The Curious Failure of Functional Programming for Parallel Applications
by Malte Skarupke
Long title, but it is interesting how functional programming has mostly failed to gain traction in parallel and concurrent applications. People think that functional programming should become more popular as we do more and more parallel programming, but that doesn’t happen. As an example this blog post made the rounds recently which has this quote in it:
However, the key to multicore programming is controlling mutation. This is why functional languages have been steadily gaining ground in concurrency and parallelism.
Which I would disagree with. Not the controlling mutation part, but the steadily gaining ground part. Let’s look at a few examples:
I work in video games and the most parallel thing we do is programming shaders. And there isn’t a single popular functional shader programming language. (In fact I’m not sure if there are any at all, but I’d bet that someone probably wrote one as a hobby project) Same thing for general purpose GPU compute languages.
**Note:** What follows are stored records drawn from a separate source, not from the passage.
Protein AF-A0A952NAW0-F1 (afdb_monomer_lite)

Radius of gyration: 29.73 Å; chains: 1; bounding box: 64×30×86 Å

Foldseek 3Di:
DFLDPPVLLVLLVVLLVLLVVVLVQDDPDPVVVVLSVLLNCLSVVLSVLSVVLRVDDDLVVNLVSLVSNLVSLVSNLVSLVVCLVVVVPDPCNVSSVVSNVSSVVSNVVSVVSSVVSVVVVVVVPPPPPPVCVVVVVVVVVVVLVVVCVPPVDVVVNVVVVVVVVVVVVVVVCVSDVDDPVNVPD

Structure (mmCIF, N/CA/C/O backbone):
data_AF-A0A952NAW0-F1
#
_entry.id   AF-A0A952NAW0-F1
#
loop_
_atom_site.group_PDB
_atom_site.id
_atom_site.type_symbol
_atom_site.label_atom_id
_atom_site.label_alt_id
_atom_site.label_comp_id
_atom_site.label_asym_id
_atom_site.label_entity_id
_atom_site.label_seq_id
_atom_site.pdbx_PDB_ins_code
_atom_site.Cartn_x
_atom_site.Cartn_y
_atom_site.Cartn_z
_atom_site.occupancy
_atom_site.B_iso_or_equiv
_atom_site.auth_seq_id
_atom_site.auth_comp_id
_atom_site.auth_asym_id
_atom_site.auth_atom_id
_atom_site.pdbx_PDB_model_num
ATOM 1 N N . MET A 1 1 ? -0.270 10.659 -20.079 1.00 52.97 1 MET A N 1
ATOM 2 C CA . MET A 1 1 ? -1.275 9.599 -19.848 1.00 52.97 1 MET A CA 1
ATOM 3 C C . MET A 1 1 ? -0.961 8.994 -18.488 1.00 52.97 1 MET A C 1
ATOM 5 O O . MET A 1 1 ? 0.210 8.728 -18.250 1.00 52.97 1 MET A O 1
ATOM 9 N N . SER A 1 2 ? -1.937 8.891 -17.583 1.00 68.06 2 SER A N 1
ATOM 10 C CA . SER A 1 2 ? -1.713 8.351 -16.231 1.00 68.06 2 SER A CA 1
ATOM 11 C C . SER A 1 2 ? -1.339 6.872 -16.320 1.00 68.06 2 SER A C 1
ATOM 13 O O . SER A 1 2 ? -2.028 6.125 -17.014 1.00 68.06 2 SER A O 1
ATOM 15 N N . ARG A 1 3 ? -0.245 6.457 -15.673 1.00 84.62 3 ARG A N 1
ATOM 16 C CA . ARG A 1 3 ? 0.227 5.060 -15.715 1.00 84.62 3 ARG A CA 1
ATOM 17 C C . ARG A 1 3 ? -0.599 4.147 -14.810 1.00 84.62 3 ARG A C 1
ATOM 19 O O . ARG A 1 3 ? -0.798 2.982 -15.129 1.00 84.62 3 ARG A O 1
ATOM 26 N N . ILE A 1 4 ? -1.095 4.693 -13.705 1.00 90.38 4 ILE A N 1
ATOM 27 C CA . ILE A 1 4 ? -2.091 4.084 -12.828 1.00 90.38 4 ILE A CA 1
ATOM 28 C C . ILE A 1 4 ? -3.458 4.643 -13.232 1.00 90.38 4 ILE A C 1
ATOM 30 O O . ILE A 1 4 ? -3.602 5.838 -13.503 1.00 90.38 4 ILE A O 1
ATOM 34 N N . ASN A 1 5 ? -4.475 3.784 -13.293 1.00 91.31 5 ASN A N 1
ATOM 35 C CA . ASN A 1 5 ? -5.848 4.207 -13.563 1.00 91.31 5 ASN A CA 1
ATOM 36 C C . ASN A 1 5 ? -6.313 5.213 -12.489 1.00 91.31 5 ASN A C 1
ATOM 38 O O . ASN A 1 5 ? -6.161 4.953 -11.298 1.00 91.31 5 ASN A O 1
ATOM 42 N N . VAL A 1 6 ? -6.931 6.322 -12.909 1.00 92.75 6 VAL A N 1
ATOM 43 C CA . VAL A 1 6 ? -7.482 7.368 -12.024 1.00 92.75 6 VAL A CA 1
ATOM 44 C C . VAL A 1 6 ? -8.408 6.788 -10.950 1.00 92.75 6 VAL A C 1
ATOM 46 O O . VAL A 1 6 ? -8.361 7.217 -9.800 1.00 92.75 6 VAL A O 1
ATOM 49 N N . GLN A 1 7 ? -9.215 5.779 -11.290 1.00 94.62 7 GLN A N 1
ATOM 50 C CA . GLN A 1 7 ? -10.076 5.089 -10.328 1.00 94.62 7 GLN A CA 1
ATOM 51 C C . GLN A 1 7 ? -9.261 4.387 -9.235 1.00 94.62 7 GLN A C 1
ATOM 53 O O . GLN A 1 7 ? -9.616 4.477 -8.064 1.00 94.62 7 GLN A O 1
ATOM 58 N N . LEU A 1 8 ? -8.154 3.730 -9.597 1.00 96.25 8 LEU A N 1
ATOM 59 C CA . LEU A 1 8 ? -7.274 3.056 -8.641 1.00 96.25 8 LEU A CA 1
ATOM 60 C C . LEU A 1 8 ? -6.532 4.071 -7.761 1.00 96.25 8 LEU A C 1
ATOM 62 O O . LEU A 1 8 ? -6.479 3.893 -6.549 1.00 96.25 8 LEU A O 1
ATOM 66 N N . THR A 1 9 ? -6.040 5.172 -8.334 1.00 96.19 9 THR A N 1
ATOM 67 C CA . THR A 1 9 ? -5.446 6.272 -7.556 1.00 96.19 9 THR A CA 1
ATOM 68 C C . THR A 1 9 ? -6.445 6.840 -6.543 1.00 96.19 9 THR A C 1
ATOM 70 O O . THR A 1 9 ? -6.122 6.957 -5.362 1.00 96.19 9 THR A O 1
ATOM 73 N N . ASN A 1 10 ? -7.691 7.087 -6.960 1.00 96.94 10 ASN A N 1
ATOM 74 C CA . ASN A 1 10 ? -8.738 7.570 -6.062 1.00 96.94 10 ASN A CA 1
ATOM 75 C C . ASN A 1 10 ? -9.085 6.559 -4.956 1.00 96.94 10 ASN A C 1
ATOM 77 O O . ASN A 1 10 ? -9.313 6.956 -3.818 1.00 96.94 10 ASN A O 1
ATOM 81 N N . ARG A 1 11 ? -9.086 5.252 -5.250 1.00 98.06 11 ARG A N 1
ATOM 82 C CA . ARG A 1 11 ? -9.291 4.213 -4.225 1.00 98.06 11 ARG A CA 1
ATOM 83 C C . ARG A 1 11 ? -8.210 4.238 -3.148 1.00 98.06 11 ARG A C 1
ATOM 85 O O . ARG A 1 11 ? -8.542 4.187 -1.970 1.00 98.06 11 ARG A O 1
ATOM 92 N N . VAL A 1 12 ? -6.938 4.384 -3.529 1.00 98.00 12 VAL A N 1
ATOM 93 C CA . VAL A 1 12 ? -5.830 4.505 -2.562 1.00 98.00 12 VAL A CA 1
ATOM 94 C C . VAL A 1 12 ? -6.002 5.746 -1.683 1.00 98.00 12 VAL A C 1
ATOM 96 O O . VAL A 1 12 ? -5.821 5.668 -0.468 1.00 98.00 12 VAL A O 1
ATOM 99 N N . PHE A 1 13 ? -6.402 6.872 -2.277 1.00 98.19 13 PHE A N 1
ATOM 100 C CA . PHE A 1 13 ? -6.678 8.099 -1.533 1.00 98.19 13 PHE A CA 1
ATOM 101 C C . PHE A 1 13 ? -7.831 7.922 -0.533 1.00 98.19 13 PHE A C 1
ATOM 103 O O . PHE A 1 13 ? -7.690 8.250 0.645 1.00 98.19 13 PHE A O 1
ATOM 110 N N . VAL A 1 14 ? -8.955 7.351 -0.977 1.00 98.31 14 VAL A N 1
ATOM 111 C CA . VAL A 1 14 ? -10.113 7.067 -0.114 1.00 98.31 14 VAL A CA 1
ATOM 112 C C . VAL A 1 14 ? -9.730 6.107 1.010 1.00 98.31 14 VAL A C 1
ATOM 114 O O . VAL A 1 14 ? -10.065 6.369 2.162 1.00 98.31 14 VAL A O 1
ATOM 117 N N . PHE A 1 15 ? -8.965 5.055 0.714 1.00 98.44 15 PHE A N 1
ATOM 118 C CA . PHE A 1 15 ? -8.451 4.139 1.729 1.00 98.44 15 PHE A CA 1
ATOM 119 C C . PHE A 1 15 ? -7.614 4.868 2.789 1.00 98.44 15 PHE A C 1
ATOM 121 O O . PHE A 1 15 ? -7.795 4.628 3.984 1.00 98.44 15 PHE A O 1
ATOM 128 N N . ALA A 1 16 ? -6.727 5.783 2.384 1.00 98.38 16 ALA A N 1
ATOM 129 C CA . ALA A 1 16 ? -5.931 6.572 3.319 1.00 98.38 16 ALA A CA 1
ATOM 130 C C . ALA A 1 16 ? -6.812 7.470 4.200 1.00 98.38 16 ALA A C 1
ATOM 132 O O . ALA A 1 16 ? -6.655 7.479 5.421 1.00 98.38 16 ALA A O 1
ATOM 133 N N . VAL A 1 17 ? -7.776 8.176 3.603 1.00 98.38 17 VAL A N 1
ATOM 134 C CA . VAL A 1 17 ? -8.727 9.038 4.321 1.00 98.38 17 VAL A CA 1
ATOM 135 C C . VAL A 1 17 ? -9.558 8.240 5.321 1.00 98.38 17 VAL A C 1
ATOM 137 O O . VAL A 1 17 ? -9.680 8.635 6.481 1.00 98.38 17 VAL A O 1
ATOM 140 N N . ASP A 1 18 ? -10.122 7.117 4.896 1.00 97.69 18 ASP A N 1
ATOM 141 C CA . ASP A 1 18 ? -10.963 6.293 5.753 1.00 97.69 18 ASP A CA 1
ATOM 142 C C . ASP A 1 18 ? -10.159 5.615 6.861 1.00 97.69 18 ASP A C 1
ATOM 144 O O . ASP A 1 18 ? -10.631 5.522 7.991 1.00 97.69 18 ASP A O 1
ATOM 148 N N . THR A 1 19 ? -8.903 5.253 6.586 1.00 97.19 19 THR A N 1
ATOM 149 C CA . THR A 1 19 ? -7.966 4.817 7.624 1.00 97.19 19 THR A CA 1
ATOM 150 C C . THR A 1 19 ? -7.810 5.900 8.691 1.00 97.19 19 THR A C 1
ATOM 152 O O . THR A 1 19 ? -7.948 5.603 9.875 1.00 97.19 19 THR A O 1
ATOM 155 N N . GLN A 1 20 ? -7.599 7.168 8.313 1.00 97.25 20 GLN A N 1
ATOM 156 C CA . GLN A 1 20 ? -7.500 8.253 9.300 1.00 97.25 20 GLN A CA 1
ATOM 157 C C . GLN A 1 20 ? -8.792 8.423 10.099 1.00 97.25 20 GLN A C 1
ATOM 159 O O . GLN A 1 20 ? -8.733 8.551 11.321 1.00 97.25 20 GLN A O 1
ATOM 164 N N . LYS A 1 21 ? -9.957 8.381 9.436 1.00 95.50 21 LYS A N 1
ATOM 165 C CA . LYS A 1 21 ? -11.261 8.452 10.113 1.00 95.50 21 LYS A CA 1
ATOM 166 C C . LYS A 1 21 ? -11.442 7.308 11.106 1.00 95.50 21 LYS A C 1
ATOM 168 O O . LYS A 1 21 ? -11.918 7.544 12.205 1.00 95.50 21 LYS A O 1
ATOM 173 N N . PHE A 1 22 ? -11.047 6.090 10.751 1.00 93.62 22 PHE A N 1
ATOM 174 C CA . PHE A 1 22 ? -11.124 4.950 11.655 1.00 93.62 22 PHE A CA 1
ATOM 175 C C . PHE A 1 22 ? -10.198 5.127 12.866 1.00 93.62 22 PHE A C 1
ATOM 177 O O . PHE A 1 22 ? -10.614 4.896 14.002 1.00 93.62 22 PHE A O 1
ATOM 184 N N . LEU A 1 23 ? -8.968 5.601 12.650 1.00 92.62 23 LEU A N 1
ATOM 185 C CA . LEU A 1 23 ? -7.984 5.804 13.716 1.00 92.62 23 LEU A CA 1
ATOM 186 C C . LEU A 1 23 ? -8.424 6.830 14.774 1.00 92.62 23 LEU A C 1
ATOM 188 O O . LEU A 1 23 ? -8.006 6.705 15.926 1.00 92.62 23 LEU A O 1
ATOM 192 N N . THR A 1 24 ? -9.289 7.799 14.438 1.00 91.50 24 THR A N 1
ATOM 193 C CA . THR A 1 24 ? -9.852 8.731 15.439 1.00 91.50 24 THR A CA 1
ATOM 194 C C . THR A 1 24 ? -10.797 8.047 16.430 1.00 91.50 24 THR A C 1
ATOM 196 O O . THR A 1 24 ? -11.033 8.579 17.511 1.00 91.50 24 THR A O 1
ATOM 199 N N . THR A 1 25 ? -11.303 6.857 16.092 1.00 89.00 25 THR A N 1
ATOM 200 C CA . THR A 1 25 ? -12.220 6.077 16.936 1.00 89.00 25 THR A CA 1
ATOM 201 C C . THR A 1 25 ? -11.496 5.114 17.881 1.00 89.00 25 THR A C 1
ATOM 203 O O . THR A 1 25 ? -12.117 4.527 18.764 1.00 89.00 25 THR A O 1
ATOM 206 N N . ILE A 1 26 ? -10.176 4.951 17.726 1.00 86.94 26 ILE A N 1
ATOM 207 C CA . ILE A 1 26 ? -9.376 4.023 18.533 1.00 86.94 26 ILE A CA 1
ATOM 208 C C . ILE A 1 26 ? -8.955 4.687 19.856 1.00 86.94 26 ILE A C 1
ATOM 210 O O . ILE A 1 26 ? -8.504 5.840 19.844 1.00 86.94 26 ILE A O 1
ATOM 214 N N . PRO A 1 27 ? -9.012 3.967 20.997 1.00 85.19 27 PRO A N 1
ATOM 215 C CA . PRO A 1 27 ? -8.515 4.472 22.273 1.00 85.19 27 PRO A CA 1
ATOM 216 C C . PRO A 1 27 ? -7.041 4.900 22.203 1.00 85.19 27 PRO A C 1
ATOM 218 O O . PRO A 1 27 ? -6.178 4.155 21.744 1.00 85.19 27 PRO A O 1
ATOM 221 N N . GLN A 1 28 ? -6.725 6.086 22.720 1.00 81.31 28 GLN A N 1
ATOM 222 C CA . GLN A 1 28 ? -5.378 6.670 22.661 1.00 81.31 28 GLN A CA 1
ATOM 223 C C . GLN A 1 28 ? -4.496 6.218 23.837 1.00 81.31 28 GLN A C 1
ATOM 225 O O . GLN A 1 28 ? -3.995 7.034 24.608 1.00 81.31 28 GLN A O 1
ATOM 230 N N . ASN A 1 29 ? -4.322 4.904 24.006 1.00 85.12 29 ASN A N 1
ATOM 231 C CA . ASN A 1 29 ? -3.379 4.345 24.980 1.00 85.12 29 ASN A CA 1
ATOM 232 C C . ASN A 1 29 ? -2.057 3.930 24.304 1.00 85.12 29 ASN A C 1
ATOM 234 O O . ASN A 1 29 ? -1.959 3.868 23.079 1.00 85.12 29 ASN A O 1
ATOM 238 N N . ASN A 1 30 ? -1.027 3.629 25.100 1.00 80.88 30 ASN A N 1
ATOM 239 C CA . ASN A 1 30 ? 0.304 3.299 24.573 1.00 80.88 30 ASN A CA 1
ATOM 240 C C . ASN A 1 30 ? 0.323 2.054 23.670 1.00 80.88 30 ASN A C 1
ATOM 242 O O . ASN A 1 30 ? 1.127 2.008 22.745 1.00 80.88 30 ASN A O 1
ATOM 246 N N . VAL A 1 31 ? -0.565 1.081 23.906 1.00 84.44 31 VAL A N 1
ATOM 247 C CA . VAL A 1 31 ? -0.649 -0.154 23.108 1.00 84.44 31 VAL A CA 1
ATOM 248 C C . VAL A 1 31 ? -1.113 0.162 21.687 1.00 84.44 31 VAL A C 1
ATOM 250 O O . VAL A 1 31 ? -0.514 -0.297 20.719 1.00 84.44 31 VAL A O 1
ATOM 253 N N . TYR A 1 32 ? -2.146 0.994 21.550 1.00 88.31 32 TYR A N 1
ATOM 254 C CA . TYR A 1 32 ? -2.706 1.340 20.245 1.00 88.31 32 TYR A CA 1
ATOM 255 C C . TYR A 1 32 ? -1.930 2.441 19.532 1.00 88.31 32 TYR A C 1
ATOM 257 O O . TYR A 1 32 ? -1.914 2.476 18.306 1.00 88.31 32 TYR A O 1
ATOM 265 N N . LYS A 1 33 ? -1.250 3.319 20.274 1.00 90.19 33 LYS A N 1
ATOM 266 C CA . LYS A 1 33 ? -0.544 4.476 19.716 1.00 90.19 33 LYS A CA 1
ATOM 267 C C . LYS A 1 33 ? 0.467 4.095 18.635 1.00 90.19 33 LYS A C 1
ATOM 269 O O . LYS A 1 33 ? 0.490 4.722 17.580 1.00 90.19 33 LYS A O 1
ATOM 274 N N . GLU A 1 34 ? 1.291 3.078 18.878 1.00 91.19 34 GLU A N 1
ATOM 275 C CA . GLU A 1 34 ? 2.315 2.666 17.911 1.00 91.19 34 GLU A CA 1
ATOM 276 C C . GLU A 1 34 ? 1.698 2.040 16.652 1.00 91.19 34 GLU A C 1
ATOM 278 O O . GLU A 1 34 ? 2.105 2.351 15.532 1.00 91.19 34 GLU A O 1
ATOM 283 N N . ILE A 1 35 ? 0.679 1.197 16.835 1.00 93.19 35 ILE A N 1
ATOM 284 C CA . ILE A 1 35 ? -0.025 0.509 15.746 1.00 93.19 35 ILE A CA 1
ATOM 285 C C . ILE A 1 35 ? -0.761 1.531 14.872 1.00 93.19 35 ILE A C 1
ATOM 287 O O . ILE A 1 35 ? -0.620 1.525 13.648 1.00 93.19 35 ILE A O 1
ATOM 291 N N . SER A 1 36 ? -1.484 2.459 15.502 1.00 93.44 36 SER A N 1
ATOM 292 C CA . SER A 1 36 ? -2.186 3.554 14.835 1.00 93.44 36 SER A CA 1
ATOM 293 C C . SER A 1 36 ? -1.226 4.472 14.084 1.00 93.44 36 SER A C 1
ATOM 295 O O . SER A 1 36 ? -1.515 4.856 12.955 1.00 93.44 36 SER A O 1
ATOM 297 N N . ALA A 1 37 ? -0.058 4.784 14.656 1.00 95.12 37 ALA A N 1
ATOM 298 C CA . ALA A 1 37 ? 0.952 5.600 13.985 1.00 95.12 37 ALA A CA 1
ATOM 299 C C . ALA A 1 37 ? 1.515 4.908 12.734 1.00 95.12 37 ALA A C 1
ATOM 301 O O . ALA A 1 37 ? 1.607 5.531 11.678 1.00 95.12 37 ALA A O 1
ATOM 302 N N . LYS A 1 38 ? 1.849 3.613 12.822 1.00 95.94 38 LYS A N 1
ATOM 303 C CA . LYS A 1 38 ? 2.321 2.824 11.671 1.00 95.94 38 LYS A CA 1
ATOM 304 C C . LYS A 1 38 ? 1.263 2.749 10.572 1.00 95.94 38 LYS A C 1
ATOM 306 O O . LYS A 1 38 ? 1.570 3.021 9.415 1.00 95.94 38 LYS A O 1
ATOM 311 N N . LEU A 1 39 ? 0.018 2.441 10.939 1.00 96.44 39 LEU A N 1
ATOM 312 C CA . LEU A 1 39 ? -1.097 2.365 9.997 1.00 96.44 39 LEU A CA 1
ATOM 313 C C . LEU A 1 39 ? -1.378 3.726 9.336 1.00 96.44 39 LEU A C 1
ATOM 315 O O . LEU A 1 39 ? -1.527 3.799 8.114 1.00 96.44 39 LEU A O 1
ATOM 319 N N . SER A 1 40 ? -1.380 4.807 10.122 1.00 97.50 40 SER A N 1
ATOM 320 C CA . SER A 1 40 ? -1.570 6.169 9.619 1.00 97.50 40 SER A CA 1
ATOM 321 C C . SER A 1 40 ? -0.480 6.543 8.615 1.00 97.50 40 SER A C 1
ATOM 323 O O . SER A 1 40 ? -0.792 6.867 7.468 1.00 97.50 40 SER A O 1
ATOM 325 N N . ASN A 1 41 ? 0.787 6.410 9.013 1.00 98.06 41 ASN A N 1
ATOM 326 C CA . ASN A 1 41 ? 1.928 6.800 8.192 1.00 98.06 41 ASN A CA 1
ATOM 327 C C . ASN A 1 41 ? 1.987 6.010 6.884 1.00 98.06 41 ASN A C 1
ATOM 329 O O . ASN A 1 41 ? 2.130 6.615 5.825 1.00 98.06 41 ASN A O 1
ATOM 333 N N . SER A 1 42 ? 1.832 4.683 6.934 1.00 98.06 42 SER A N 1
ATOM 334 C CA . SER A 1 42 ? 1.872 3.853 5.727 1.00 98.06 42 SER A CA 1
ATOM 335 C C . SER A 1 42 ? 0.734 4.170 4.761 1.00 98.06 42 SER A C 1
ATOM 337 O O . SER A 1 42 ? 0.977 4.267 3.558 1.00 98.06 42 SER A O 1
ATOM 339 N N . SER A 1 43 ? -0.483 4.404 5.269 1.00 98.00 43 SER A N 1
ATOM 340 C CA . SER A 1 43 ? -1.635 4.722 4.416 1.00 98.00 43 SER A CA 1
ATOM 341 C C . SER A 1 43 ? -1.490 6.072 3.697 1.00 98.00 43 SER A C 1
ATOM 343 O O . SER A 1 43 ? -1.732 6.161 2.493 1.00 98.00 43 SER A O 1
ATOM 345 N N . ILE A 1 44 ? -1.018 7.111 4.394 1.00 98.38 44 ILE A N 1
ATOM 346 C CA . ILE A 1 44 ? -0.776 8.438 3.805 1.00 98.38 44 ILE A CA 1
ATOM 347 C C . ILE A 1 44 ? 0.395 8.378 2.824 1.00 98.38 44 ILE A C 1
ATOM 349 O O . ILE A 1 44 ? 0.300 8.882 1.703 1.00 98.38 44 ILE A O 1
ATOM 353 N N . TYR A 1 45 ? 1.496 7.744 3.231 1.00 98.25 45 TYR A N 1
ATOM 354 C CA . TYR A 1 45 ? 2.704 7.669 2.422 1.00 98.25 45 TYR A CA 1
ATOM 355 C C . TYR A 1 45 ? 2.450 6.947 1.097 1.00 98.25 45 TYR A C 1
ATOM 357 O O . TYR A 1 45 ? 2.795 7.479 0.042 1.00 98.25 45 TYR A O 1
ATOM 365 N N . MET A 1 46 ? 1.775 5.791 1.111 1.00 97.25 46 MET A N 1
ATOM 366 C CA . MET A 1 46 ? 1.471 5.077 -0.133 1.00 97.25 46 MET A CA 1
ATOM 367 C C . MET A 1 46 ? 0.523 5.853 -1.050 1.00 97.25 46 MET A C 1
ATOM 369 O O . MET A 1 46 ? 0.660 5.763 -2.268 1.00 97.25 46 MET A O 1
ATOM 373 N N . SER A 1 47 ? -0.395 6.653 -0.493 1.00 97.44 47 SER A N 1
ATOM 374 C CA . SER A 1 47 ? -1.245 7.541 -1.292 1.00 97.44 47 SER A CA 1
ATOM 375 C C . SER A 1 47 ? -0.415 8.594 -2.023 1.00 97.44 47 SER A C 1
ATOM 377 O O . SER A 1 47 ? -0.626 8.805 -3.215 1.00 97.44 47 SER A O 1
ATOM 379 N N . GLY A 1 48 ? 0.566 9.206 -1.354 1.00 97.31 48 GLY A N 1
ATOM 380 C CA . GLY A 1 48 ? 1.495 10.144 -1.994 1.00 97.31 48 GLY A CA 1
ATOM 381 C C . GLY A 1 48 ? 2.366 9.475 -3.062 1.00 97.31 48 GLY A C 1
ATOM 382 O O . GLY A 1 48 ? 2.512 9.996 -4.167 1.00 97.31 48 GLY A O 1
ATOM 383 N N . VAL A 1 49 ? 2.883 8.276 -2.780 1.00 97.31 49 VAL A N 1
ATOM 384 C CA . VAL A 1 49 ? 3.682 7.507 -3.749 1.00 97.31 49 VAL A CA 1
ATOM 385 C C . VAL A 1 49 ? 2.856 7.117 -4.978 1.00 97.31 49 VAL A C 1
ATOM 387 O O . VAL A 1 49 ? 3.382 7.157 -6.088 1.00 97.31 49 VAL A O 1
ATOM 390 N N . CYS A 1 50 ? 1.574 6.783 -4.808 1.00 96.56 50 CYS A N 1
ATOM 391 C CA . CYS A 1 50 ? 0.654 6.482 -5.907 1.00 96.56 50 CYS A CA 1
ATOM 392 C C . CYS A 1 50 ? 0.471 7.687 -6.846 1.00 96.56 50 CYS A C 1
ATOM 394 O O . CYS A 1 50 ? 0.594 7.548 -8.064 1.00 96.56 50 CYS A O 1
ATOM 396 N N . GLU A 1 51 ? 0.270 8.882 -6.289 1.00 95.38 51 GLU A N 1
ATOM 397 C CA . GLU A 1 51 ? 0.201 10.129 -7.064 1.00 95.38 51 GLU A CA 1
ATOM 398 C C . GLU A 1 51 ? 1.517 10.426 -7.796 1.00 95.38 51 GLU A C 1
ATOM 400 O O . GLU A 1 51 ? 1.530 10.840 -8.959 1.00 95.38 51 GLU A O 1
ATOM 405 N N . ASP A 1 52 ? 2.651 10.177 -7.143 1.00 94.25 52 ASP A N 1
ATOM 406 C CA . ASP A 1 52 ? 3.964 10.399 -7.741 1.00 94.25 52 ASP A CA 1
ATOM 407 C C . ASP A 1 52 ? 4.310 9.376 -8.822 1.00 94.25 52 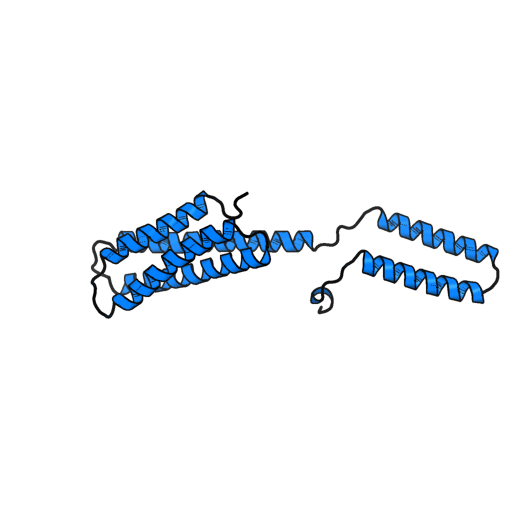ASP A C 1
ATOM 409 O O . ASP A 1 52 ? 4.961 9.728 -9.806 1.00 94.25 52 ASP A O 1
ATOM 413 N N . ALA A 1 53 ? 3.854 8.130 -8.696 1.00 94.31 53 ALA A N 1
ATOM 414 C CA . ALA A 1 53 ? 4.062 7.092 -9.702 1.00 94.31 53 ALA A CA 1
ATOM 415 C C . ALA A 1 53 ? 3.453 7.475 -11.060 1.00 94.31 53 ALA A C 1
ATOM 417 O O . ALA A 1 53 ? 4.032 7.171 -12.102 1.00 94.31 53 ALA A O 1
ATOM 418 N N . ASN A 1 54 ? 2.353 8.232 -11.072 1.00 91.00 54 ASN A N 1
ATOM 419 C CA . ASN A 1 54 ? 1.745 8.737 -12.305 1.00 91.00 54 ASN A CA 1
ATOM 420 C C . ASN A 1 54 ? 2.593 9.781 -13.049 1.00 91.00 54 ASN A C 1
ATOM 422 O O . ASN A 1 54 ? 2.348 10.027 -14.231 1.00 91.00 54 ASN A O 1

When looking at areas other than gaming the most common parallel programming is probably web server programming and the big data software that came out of that. But looking for example at Google App Engine’s supported languages you find Java, Python, PHP and Go. Amazon AWS has SDKs for several more languages but again none of them are functional. (you can of course run anything you want on Amazon EC2, but their SDKs for the provided services are a good indicator for what languages people have used in the past) Since everyone supports Java, you could run Scala or Clojure and I’m sure people do, but again it is curious that the most parallel application in this field, Hadoop, is written in Java.
So why doesn’t functional programming take off? In general functional programming doesn’t take off because it’s weird. But functional programming fans have often claimed that people would overcome that weirdness in order to get the easier parallelism that functional programming offers. So why didn’t that come true?
It turns out that you if you really want to scale, you have to design for parallelism from the ground up. And if you have done that, it doesn’t really matter which language you use. Shader programming would not benefit from being functional because you simply don’t have to think about controlling mutation. Same thing for service oriented architectures and map reduce.
Yes, functional programming makes concurrency easier because some problems simply can’t happen, but it turned out that Amdahl’s law is the bigger problem. And you’re going to run into that even in functional languages. It doesn’t matter how well you control your mutable state: If your design requires that step A has to happen in order to do step B, you can’t parallelize that. Once you have a design that pushes Amdahl’s law back far enough where you can ignore it, it doesn’t matter much which language you choose to implement that design.
I guess the way that I think about it is that multicore programming is more natural if you avoid shared state, which is not necessarily the same thing as avoiding mutation. Purely functional languages avoid mutation, but if you have a lazy evaluation thunk that is shared across multiple cores then you have shared state under the hood. Shaders avoid shared state, but allow mutation.
I noticed this when I program in Java or Python: I get annoyed very quickly because I can’t reason about what happens to an object. As soon as I pass it to someone they can do whatever they want. Will they keep it alive? Will they modify it? I don’t know except if I look at their code. In C++ I can reason about my objects much more easily. I have it and if you want it you need to make a copy and I don’t care about your copy. (this is true even for heap allocated objects because if I will delete it you are still limited with what you can do with it unless you copy it)
This is especially important for threaded programming. In C++ I can pass a vector from thread A to thread B and I know that nobody can see the vector but thread B. Not even thread A. (or anyone else who has seen the vector in the past) Then if thread B returns the vector at the end of the computation thread A can see it again. And I can make sure that all of this is correct at compile time.
So there are two ways to do concurrency: Sharing with immutable objects, or don’t share and copy or move instead. People who say that functional programming helps with concurrent programming think that sharing with immutable objects is the solution. I think having both is kinda neat.
While you can find all kinds of spectacular claims about functional programming, I think one thing that is true is that using a functional style makes it easier to program shared-memory multiprocessors without going insane in the pit of data races, deadlocks and atomicity violations.
GPUs and distributed clusters (and FPGAs for that matter) are sufficiently different from the conventional processor model that it makes little sense to program any of them with conventional multithreading technology. It doesn’t matter whether the base language in question is imperative or functional. For GPUs you need completely different languages (CUDA, OpenCL, …) and for distributed computing you need fancy frameworks of one sort or another. Again I think in the latter context functional vs imperative doesn’t matter a great deal. You’re not directly sharing data/memory between workers in either case.
On shared-memory multiprocessor machines (e.g. what we have in our fancy phones now) there is efficiency to be gained by smart use of the memory sharing hardware. This is where the functional style (especially persistent data structures) have a chance to make an impact. Of course, one does not need to use a functional language to program in a functional style.